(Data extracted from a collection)
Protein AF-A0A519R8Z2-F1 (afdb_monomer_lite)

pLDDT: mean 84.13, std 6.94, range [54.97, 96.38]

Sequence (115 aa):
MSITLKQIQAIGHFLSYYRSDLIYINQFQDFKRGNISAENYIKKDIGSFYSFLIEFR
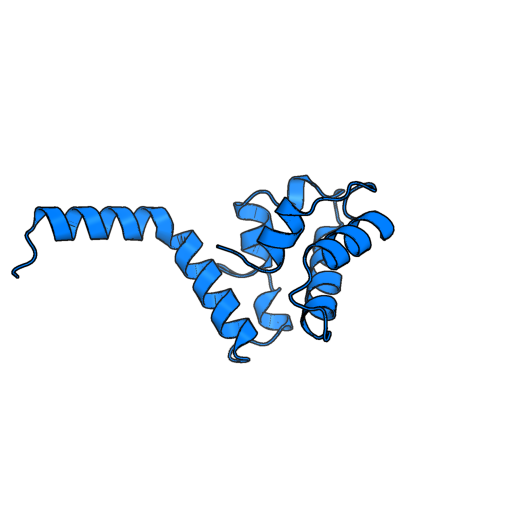VVRNFPSGTVHKLLAETAEWIKTAEADNVDLFAAKLANEGLTRGNLMVSMASKILFPL

Ra
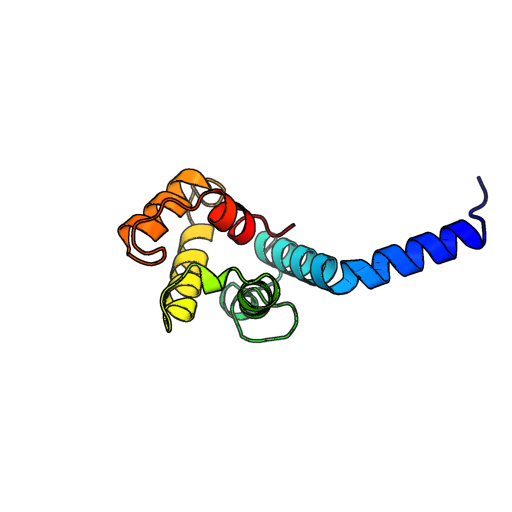dius of gyration: 16.5 Å; chains: 1; bounding box: 48×25×40 Å

Secondary structure (DSSP, 8-state):
-PPPHHHHHHHHHHHHHSHHHHHHHHHHHHHHTTSS-HHHHHSSSTTSHHHHHHHTTGGGGS-TT-HHHHHHHHHHHTTSTTTT-HHHHHHHHHHTTTTTT---HHHHHHHHS--

Foldseek 3Di:
DDQDPVNVVVVVVVCVVCVLLVLLQVLLVCVVVVVADLCRQCDPDRSHLLVVCVVVVLQVLFDPPCSVVVSVLLSVLCPDPCLVVLQVSLCVCLVVCGRPNDSDSVSSCCSSRVD

Structure (mmCIF, N/CA/C/O backbone):
data_AF-A0A519R8Z2-F1
#
_entry.id   AF-A0A519R8Z2-F1
#
loop_
_atom_site.group_PDB
_atom_site.id
_atom_site.type_symbol
_atom_site.label_atom_id
_atom_site.label_alt_id
_atom_site.label_comp_id
_atom_site.label_asym_id
_atom_site.label_entity_id
_atom_site.label_seq_id
_atom_site.pdbx_PDB_ins_code
_atom_site.Cartn_x
_atom_site.Cartn_y
_atom_site.Cartn_z
_atom_site.occupancy
_atom_site.B_iso_or_equiv
_atom_site.auth_seq_id
_atom_site.auth_comp_id
_atom_site.auth_asym_id
_atom_site.auth_atom_id
_atom_site.pdbx_PDB_model_num
ATOM 1 N N . MET A 1 1 ? 27.639 -12.906 -22.814 1.00 56.62 1 MET A N 1
ATOM 2 C CA . MET A 1 1 ? 26.618 -12.273 -23.679 1.00 56.62 1 MET A CA 1
ATOM 3 C C . MET A 1 1 ? 26.736 -10.765 -23.474 1.00 56.62 1 MET A C 1
ATOM 5 O O . MET A 1 1 ? 26.652 -10.339 -22.332 1.00 56.62 1 MET A O 1
ATOM 9 N N . SER A 1 2 ? 27.067 -9.990 -24.513 1.00 70.31 2 SER A N 1
ATOM 10 C CA . SER A 1 2 ? 27.267 -8.531 -24.414 1.00 70.31 2 SER A CA 1
ATOM 11 C C . SER A 1 2 ? 25.931 -7.806 -24.593 1.00 70.31 2 SER A C 1
ATOM 13 O O . SER A 1 2 ? 25.198 -8.119 -25.530 1.00 70.31 2 SER A O 1
ATOM 15 N N . ILE A 1 3 ? 25.603 -6.875 -23.694 1.00 73.50 3 ILE A N 1
ATOM 16 C CA . ILE A 1 3 ? 24.397 -6.043 -23.794 1.00 73.50 3 ILE A CA 1
ATOM 17 C C . ILE A 1 3 ? 24.627 -4.981 -24.880 1.00 73.50 3 ILE A C 1
ATOM 19 O O . ILE A 1 3 ? 25.609 -4.244 -24.854 1.00 73.50 3 ILE A O 1
ATOM 23 N N . THR A 1 4 ? 23.711 -4.892 -25.840 1.00 91.38 4 THR A N 1
ATOM 24 C CA . THR A 1 4 ? 23.748 -3.914 -26.939 1.00 91.38 4 THR A CA 1
ATOM 25 C C . THR A 1 4 ? 23.220 -2.543 -26.503 1.00 91.38 4 THR A C 1
ATOM 27 O O . THR A 1 4 ? 22.383 -2.444 -25.606 1.00 91.38 4 THR A O 1
ATOM 30 N N . LEU A 1 5 ? 23.622 -1.469 -27.194 1.00 91.75 5 LEU A N 1
ATOM 31 C CA . LEU A 1 5 ? 23.120 -0.109 -26.933 1.00 91.75 5 LEU A CA 1
ATOM 32 C C . LEU A 1 5 ? 21.580 -0.021 -26.970 1.00 91.75 5 LEU A C 1
ATOM 34 O O . LEU A 1 5 ? 20.979 0.657 -26.141 1.00 91.75 5 LEU A O 1
ATOM 38 N N . LYS A 1 6 ? 20.936 -0.767 -27.879 1.00 90.25 6 LYS A N 1
ATOM 39 C CA . LYS A 1 6 ? 19.469 -0.849 -27.973 1.00 90.25 6 LYS A CA 1
ATOM 40 C C . LYS A 1 6 ? 18.841 -1.472 -26.727 1.00 90.25 6 LYS A C 1
ATOM 42 O O . LYS A 1 6 ? 17.801 -1.009 -26.275 1.00 90.25 6 LYS A O 1
ATOM 47 N N . GLN A 1 7 ? 19.472 -2.500 -26.159 1.00 88.94 7 GLN A N 1
ATOM 48 C CA . GLN A 1 7 ? 19.004 -3.121 -24.918 1.00 88.94 7 GLN A CA 1
ATOM 49 C C . GLN A 1 7 ? 19.158 -2.166 -23.729 1.00 88.94 7 GLN A C 1
ATOM 51 O O . GLN A 1 7 ? 18.234 -2.061 -22.931 1.00 88.94 7 GLN A O 1
ATOM 56 N N . ILE A 1 8 ? 20.261 -1.411 -23.648 1.00 90.31 8 ILE A N 1
ATOM 57 C CA . ILE A 1 8 ? 20.450 -0.382 -22.609 1.00 90.31 8 ILE A CA 1
ATOM 58 C C . ILE A 1 8 ? 19.357 0.689 -22.703 1.00 90.31 8 ILE A C 1
ATOM 60 O O . ILE A 1 8 ? 18.742 1.029 -21.696 1.00 90.31 8 ILE A O 1
ATOM 64 N N . GLN A 1 9 ? 19.072 1.186 -23.910 1.00 90.12 9 GLN A N 1
ATOM 65 C CA . GLN A 1 9 ? 18.017 2.179 -24.134 1.00 90.12 9 GLN A CA 1
ATOM 66 C C . GLN A 1 9 ? 16.630 1.637 -23.780 1.00 90.12 9 GLN A C 1
ATOM 68 O O . GLN A 1 9 ? 15.874 2.310 -23.085 1.00 90.12 9 GLN A O 1
ATOM 73 N N . ALA A 1 10 ? 16.305 0.414 -24.204 1.00 86.88 10 ALA A N 1
ATOM 74 C CA . ALA A 1 10 ? 15.031 -0.220 -23.879 1.00 86.88 10 ALA A CA 1
ATOM 75 C C . ALA A 1 10 ? 14.844 -0.380 -22.361 1.00 86.88 10 ALA A C 1
ATOM 77 O O . ALA A 1 10 ? 13.778 -0.058 -21.839 1.00 86.88 10 ALA A O 1
ATOM 78 N N . ILE A 1 11 ? 15.893 -0.798 -21.643 1.00 87.75 11 ILE A N 1
ATOM 79 C CA . ILE A 1 11 ? 15.880 -0.893 -20.178 1.00 87.75 11 ILE A CA 1
ATOM 80 C C . ILE A 1 11 ? 15.718 0.495 -19.548 1.00 87.75 11 ILE A C 1
ATOM 82 O O . ILE A 1 11 ? 14.903 0.660 -18.647 1.00 87.75 11 ILE A O 1
ATOM 86 N N . GLY A 1 12 ? 16.434 1.509 -20.040 1.00 85.50 12 GLY A N 1
ATOM 87 C CA . GLY A 1 12 ? 16.301 2.885 -19.557 1.00 85.50 12 GLY A CA 1
ATOM 88 C C . GLY A 1 12 ? 14.881 3.436 -19.715 1.00 85.50 12 GLY A C 1
ATOM 89 O O . GLY A 1 12 ? 14.336 4.014 -18.777 1.00 85.50 12 GLY A O 1
ATOM 90 N N . HIS A 1 13 ? 14.248 3.203 -20.868 1.00 85.06 13 HIS A N 1
ATOM 91 C CA . HIS A 1 13 ? 12.859 3.597 -21.106 1.00 85.06 13 HIS A CA 1
ATOM 92 C C . HIS A 1 13 ? 11.881 2.847 -20.204 1.00 85.06 13 HIS A C 1
ATOM 94 O O . HIS A 1 13 ? 11.001 3.477 -19.623 1.00 85.06 13 HIS A O 1
ATOM 100 N N . PHE A 1 14 ? 12.061 1.535 -20.043 1.00 81.56 14 PHE A N 1
ATOM 101 C CA . PHE A 1 14 ? 11.261 0.728 -19.127 1.00 81.56 14 PHE A CA 1
ATOM 102 C C . PHE A 1 14 ? 11.357 1.264 -17.691 1.00 81.56 14 PHE A C 1
ATOM 104 O O . PHE A 1 14 ? 10.345 1.609 -17.090 1.00 81.56 14 PHE A O 1
ATOM 111 N N . LEU A 1 15 ? 12.572 1.435 -17.164 1.00 82.12 15 LEU A N 1
ATOM 112 C CA . LEU A 1 15 ? 12.787 1.942 -15.806 1.00 82.12 15 LEU A CA 1
ATOM 113 C C . LEU A 1 15 ? 12.250 3.364 -15.620 1.00 82.12 15 LEU A C 1
ATOM 115 O O . LEU A 1 15 ? 11.738 3.685 -14.554 1.00 82.12 15 LEU A O 1
ATOM 119 N N . SER A 1 16 ? 12.348 4.216 -16.644 1.00 80.62 16 SER A N 1
ATOM 120 C CA . SER A 1 16 ? 11.784 5.565 -16.589 1.00 80.62 16 SER A CA 1
ATOM 121 C C . SER A 1 16 ? 10.258 5.553 -16.578 1.00 80.62 16 SER A C 1
ATOM 123 O O . SER A 1 16 ? 9.664 6.407 -15.925 1.00 80.62 16 SER A O 1
ATOM 125 N N . TYR A 1 17 ? 9.634 4.627 -17.309 1.00 83.69 17 TYR A N 1
ATOM 126 C CA . TYR A 1 17 ? 8.181 4.500 -17.382 1.00 83.69 17 TYR A CA 1
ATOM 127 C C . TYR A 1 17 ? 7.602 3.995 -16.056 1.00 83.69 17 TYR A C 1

(TASK DESCRIPTION) Look above for the line holding "ATOM 30 N N", then set down exactly that line and every line after it up to and including the line holding "ATOM 78 N N", with nothing else.

(TASK RESULT)
ATOM 30 N N . LEU A 1 5 ? 23.622 -1.469 -27.194 1.00 91.75 5 LEU A N 1
ATOM 31 C CA . LEU A 1 5 ? 23.120 -0.109 -26.933 1.00 91.75 5 LEU A CA 1
ATOM 32 C C . LEU A 1 5 ? 21.580 -0.021 -26.970 1.00 91.75 5 LEU A C 1
ATOM 34 O O . LEU A 1 5 ? 20.979 0.657 -26.141 1.00 91.75 5 LEU A O 1
ATOM 38 N N . LYS A 1 6 ? 20.936 -0.767 -27.879 1.00 90.25 6 LYS A N 1
ATOM 39 C CA . LYS A 1 6 ? 19.469 -0.849 -27.973 1.00 90.25 6 LYS A CA 1
ATOM 40 C C . LYS A 1 6 ? 18.841 -1.472 -26.727 1.00 90.25 6 LYS A C 1
ATOM 42 O O . LYS A 1 6 ? 17.801 -1.009 -26.275 1.00 90.25 6 LYS A O 1
ATOM 47 N N . GLN A 1 7 ? 19.472 -2.500 -26.159 1.00 88.94 7 GLN A N 1
ATOM 48 C CA . GLN A 1 7 ? 19.004 -3.121 -24.918 1.00 88.94 7 GLN A CA 1
ATOM 49 C C . GLN A 1 7 ? 19.158 -2.166 -23.729 1.00 88.94 7 GLN A C 1
ATOM 51 O O . GLN A 1 7 ? 18.234 -2.061 -22.931 1.00 88.94 7 GLN A O 1
ATOM 56 N N . ILE A 1 8 ? 20.261 -1.411 -23.648 1.00 90.31 8 ILE A N 1
ATOM 57 C CA . ILE A 1 8 ? 20.450 -0.382 -22.609 1.00 90.31 8 ILE A CA 1
ATOM 58 C C . ILE A 1 8 ? 19.357 0.689 -22.703 1.00 90.31 8 ILE A C 1
ATOM 60 O O . ILE A 1 8 ? 18.742 1.029 -21.696 1.00 90.31 8 ILE A O 1
ATOM 64 N N . GLN A 1 9 ? 19.072 1.186 -23.910 1.00 90.12 9 GLN A N 1
ATOM 65 C CA . GLN A 1 9 ? 18.017 2.179 -24.134 1.00 90.12 9 GLN A CA 1
ATOM 66 C C . GLN A 1 9 ? 16.630 1.637 -23.780 1.00 90.12 9 GLN A C 1
ATOM 68 O O . GLN A 1 9 ? 15.874 2.310 -23.085 1.00 90.12 9 GLN A O 1
ATOM 73 N N . ALA A 1 10 ? 16.305 0.414 -24.204 1.00 86.88 10 ALA A N 1
ATOM 74 C CA . ALA A 1 10 ? 15.031 -0.220 -23.879 1.00 86.88 10 ALA A CA 1
ATOM 75 C C . ALA A 1 10 ? 14.844 -0.380 -22.361 1.00 86.88 10 ALA A C 1
ATOM 77 O O . ALA A 1 10 ? 13.778 -0.058 -21.839 1.00 86.88 10 ALA A O 1
ATOM 78 N N . ILE A 1 11 ? 15.893 -0.798 -21.643 1.00 87.75 11 ILE A N 1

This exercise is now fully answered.